◆ Your task ◆
Give back all of the data exactly, with every picture omitted.

=-=-=

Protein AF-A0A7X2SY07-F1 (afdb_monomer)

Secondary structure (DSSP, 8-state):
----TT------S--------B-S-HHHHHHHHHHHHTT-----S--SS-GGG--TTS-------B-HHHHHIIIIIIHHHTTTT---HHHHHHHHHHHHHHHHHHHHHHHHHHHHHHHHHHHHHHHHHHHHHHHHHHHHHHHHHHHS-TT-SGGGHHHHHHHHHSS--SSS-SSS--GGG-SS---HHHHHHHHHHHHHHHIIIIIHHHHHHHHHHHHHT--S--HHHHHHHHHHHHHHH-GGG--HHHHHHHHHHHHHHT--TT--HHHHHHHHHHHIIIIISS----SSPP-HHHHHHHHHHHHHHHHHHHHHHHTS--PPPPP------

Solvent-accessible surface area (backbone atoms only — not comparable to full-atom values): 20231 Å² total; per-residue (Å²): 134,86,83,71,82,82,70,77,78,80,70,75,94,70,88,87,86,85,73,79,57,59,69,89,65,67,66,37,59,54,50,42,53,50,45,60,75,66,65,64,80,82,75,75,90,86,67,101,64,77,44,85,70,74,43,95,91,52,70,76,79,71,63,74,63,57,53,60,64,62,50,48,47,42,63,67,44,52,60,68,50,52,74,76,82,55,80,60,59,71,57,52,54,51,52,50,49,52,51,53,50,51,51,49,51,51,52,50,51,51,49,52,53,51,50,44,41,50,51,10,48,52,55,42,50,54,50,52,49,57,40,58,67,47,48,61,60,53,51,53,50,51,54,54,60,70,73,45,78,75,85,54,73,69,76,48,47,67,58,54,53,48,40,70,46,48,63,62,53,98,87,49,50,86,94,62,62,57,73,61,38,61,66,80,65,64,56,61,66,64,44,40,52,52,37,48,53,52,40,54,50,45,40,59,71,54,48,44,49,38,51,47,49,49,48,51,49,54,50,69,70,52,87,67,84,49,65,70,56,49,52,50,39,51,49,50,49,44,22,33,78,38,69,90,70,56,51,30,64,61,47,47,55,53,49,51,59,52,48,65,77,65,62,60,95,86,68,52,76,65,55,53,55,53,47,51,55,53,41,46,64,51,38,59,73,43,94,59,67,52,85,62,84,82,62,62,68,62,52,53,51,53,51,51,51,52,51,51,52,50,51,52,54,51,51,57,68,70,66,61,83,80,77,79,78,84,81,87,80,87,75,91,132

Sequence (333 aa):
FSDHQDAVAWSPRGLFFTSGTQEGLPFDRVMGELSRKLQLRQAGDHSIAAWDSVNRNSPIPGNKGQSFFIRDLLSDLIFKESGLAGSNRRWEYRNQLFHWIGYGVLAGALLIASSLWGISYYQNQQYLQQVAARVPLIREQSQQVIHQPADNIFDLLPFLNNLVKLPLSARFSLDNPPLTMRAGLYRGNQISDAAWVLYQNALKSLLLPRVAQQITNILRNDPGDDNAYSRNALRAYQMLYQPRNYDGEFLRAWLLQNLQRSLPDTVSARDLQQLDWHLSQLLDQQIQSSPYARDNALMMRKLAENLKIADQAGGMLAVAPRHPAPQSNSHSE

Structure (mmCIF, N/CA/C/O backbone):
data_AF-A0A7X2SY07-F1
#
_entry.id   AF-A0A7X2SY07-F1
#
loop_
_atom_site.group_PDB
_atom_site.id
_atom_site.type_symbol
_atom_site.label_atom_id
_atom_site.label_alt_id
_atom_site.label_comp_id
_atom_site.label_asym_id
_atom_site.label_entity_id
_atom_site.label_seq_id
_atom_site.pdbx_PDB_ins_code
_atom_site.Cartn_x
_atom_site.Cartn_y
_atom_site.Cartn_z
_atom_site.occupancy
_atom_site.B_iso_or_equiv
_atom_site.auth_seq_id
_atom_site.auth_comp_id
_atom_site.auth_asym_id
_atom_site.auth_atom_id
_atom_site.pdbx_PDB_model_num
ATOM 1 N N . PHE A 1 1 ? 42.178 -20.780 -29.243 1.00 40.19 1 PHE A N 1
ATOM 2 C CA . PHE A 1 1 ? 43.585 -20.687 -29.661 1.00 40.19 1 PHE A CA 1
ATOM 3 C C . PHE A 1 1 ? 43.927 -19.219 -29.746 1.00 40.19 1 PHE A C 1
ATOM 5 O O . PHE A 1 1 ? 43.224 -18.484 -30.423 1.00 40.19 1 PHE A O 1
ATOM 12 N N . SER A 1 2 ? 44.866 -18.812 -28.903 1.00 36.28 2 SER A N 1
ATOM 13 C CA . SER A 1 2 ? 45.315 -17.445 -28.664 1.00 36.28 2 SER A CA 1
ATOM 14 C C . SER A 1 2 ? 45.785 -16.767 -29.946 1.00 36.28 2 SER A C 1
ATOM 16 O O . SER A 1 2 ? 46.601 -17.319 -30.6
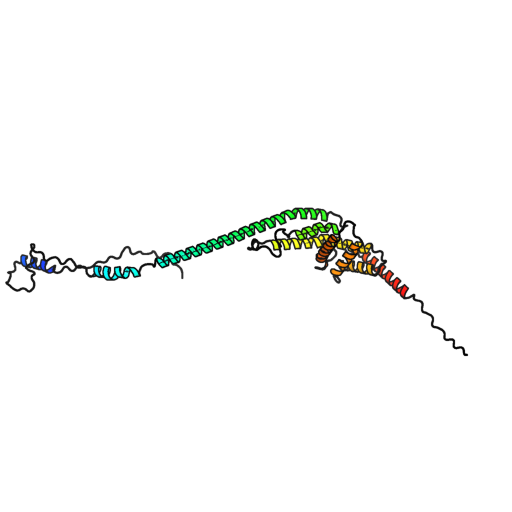81 1.00 36.28 2 SER A O 1
ATOM 18 N N . ASP A 1 3 ? 45.250 -15.573 -30.169 1.00 45.53 3 ASP A N 1
ATOM 19 C CA . ASP A 1 3 ? 45.628 -14.655 -31.229 1.00 45.53 3 ASP A CA 1
ATOM 20 C C . ASP A 1 3 ? 47.011 -14.088 -30.883 1.00 45.53 3 ASP A C 1
ATOM 22 O O . ASP A 1 3 ? 47.163 -13.303 -29.944 1.00 45.53 3 ASP A O 1
ATOM 26 N N . HIS A 1 4 ? 48.042 -14.573 -31.572 1.00 45.19 4 HIS A N 1
ATOM 27 C CA . HIS A 1 4 ? 49.373 -13.990 -31.499 1.00 45.19 4 HIS A CA 1
ATOM 28 C C . HIS A 1 4 ? 49.344 -12.638 -32.219 1.00 45.19 4 HIS A C 1
ATOM 30 O O . HIS A 1 4 ? 49.650 -12.529 -33.406 1.00 45.19 4 HIS A O 1
ATOM 36 N N . GLN A 1 5 ? 48.992 -11.600 -31.459 1.00 50.41 5 GLN A N 1
ATOM 37 C CA . GLN A 1 5 ? 49.578 -10.277 -31.636 1.00 50.41 5 GLN A CA 1
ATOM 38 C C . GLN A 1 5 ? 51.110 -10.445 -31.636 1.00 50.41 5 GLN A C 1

=-=-=

◆ Result for this task ◆
Protein AF-A0A7X2SY07-F1 (afdb_monomer)

Secondary structure (DSSP, 8-state):
----TT------S--------B-S-HHHHHHHHHHHHTT-----S--SS-GGG--TTS-------B-HHHHHIIIIIIHHHTTTT---HHHHHHHHHHHHHHHHHHHHHHHHHHHHHHHHHHHHHHHHHHHHHHHHHHHHHHHHHHHS-TT-SGGGHHHHHHHHHSS--SSS-SSS--GGG-SS---HHHHHHHHHHHHHHHIIIIIHHHHHHHHHHHHHT--S--HHHHHHHHHHHHHHH-GGG--HHHHHHHHHHHHHHT--TT--HHHHHHHHHHHIIIIISS----SSPP-HHHHHHHHHHHHHHHHHHHHHHHTS--PPPPP------

Solvent-accessible surface area (backbone atoms only — not comparable to full-atom values): 20231 Å² total; per-residue (Å²): 134,86,83,71,82,82,70,77,78,80,70,75,94,70,88,87,86,85,73,79,57,59,69,89,65,67,66,37,59,54,50,42,53,50,45,60,75,66,65,64,80,82,75,75,90,86,67,101,64,77,44,85,70,74,43,95,91,52,70,76,79,71,63,74,63,57,53,60,64,62,50,48,47,42,63,67,44,52,60,68,50,52,74,76,82,55,80,60,59,71,57,52,54,51,52,50,49,52,51,53,50,51,51,49,51,51,52,50,51,51,49,52,53,51,50,44,41,50,51,10,48,52,55,42,50,54,50,52,49,57,40,58,67,47,48,61,60,53,51,53,50,51,54,54,60,70,73,45,78,75,85,54,73,69,76,48,47,67,58,54,53,48,40,70,46,48,63,62,53,98,87,49,50,86,94,62,62,57,73,61,38,61,66,80,65,64,56,61,66,64,44,40,52,52,37,48,53,52,40,54,50,45,40,59,71,54,48,44,49,38,51,47,49,49,48,51,49,54,50,69,70,52,87,67,84,49,65,70,56,49,52,50,39,51,49,50,49,44,22,33,78,38,69,90,70,56,51,30,64,61,47,47,55,53,49,51,59,52,48,65,77,65,62,60,95,86,68,52,76,65,55,53,55,53,47,51,55,53,41,46,64,51,38,59,73,43,94,59,67,52,85,62,84,82,62,62,68,62,52,53,51,53,51,51,51,52,51,51,52,50,51,52,54,51,51,57,68,70,66,61,83,80,77,79,78,84,81,87,80,87,75,91,132

Sequence (333 aa):
FSDHQDAVAWSPRGLFFTSGTQEGLPFDRVMGELSRKLQLRQAGDHSIAAWDSVNRNSPIPGNKGQSFFIRDLLSDLIFKESGLAGSNRRWEYRNQLFHWIGYGVLAGALLIASSLWGISYYQNQQYLQQVAARVPLIREQSQQVIHQPADNIFDLLPFLNNLVKLPLSARFSLDNPPLTMRAGLYRGNQISDAAWVLYQNALKSLLLPRVAQQITNILRNDPGDDNAYSRNALRAYQMLYQPRNYDGEFLRAWLLQNLQRSLPDTVSARDLQQLDWHLSQLLDQQIQSSPYARDNALMMRKLAENLKIADQAGGMLAVAPRHPAPQSNSHSE

Structure (mmCIF, N/CA/C/O backbone):
data_AF-A0A7X2SY07-F1
#
_entry.id   AF-A0A7X2SY07-F1
#
loop_
_atom_site.group_PDB
_atom_site.id
_atom_site.type_symbol
_atom_site.label_atom_id
_atom_site.label_alt_id
_atom_site.label_comp_id
_atom_site.label_asym_id
_atom_site.label_entity_id
_atom_site.label_seq_id
_atom_site.pdbx_PDB_ins_code
_atom_site.Cartn_x
_atom_site.Cartn_y
_atom_site.Cartn_z
_atom_site.occupancy
_atom_site.B_iso_or_equiv
_atom_site.auth_seq_id
_atom_site.auth_comp_id
_atom_site.auth_asym_id
_atom_site.auth_atom_id
_atom_site.pdbx_PDB_model_num
ATOM 1 N N . PHE A 1 1 ? 42.178 -20.780 -29.243 1.00 40.19 1 PHE A N 1
ATOM 2 C CA . PHE A 1 1 ? 43.585 -20.687 -29.661 1.00 40.19 1 PHE A CA 1
ATOM 3 C C . PHE A 1 1 ? 43.927 -19.219 -29.746 1.00 40.19 1 PHE A C 1
ATOM 5 O O . PHE A 1 1 ? 43.224 -18.484 -30.423 1.00 40.19 1 PHE A O 1
ATOM 12 N N . SER A 1 2 ? 44.866 -18.812 -28.903 1.00 36.28 2 SER A N 1
ATOM 13 C CA . SER A 1 2 ? 45.315 -17.445 -28.664 1.00 36.28 2 SER A CA 1
ATOM 14 C C . SER A 1 2 ? 45.785 -16.767 -29.946 1.00 36.28 2 SER A C 1
ATOM 16 O O . SER A 1 2 ? 46.601 -17.319 -30.6
81 1.00 36.28 2 SER A O 1
ATOM 18 N N . ASP A 1 3 ? 45.250 -15.573 -30.169 1.00 45.53 3 ASP A N 1
ATOM 19 C CA . ASP A 1 3 ? 45.628 -14.655 -31.229 1.00 45.53 3 ASP A CA 1
ATOM 20 C C . ASP A 1 3 ? 47.011 -14.088 -30.883 1.00 45.53 3 ASP A C 1
ATOM 22 O O . ASP A 1 3 ? 47.163 -13.303 -29.944 1.00 45.53 3 ASP A O 1
ATOM 26 N N . HIS A 1 4 ? 48.042 -14.573 -31.572 1.00 45.19 4 HIS A N 1
ATOM 27 C CA . HIS A 1 4 ? 49.373 -13.990 -31.499 1.00 45.19 4 HIS A CA 1
ATOM 28 C C . HIS A 1 4 ? 49.344 -12.638 -32.219 1.00 45.19 4 HIS A C 1
ATOM 30 O O . HIS A 1 4 ? 49.650 -12.529 -33.406 1.00 45.19 4 HIS A O 1
ATOM 36 N N . GLN A 1 5 ? 48.992 -11.600 -31.459 1.00 50.41 5 GLN A N 1
ATOM 37 C CA . GLN A 1 5 ? 49.578 -10.277 -31.636 1.00 50.41 5 GLN A CA 1
ATOM 38 C C . GLN A 1 5 ? 51.110 -10.445 -31.636 1.00 50.41 5 GLN A C 1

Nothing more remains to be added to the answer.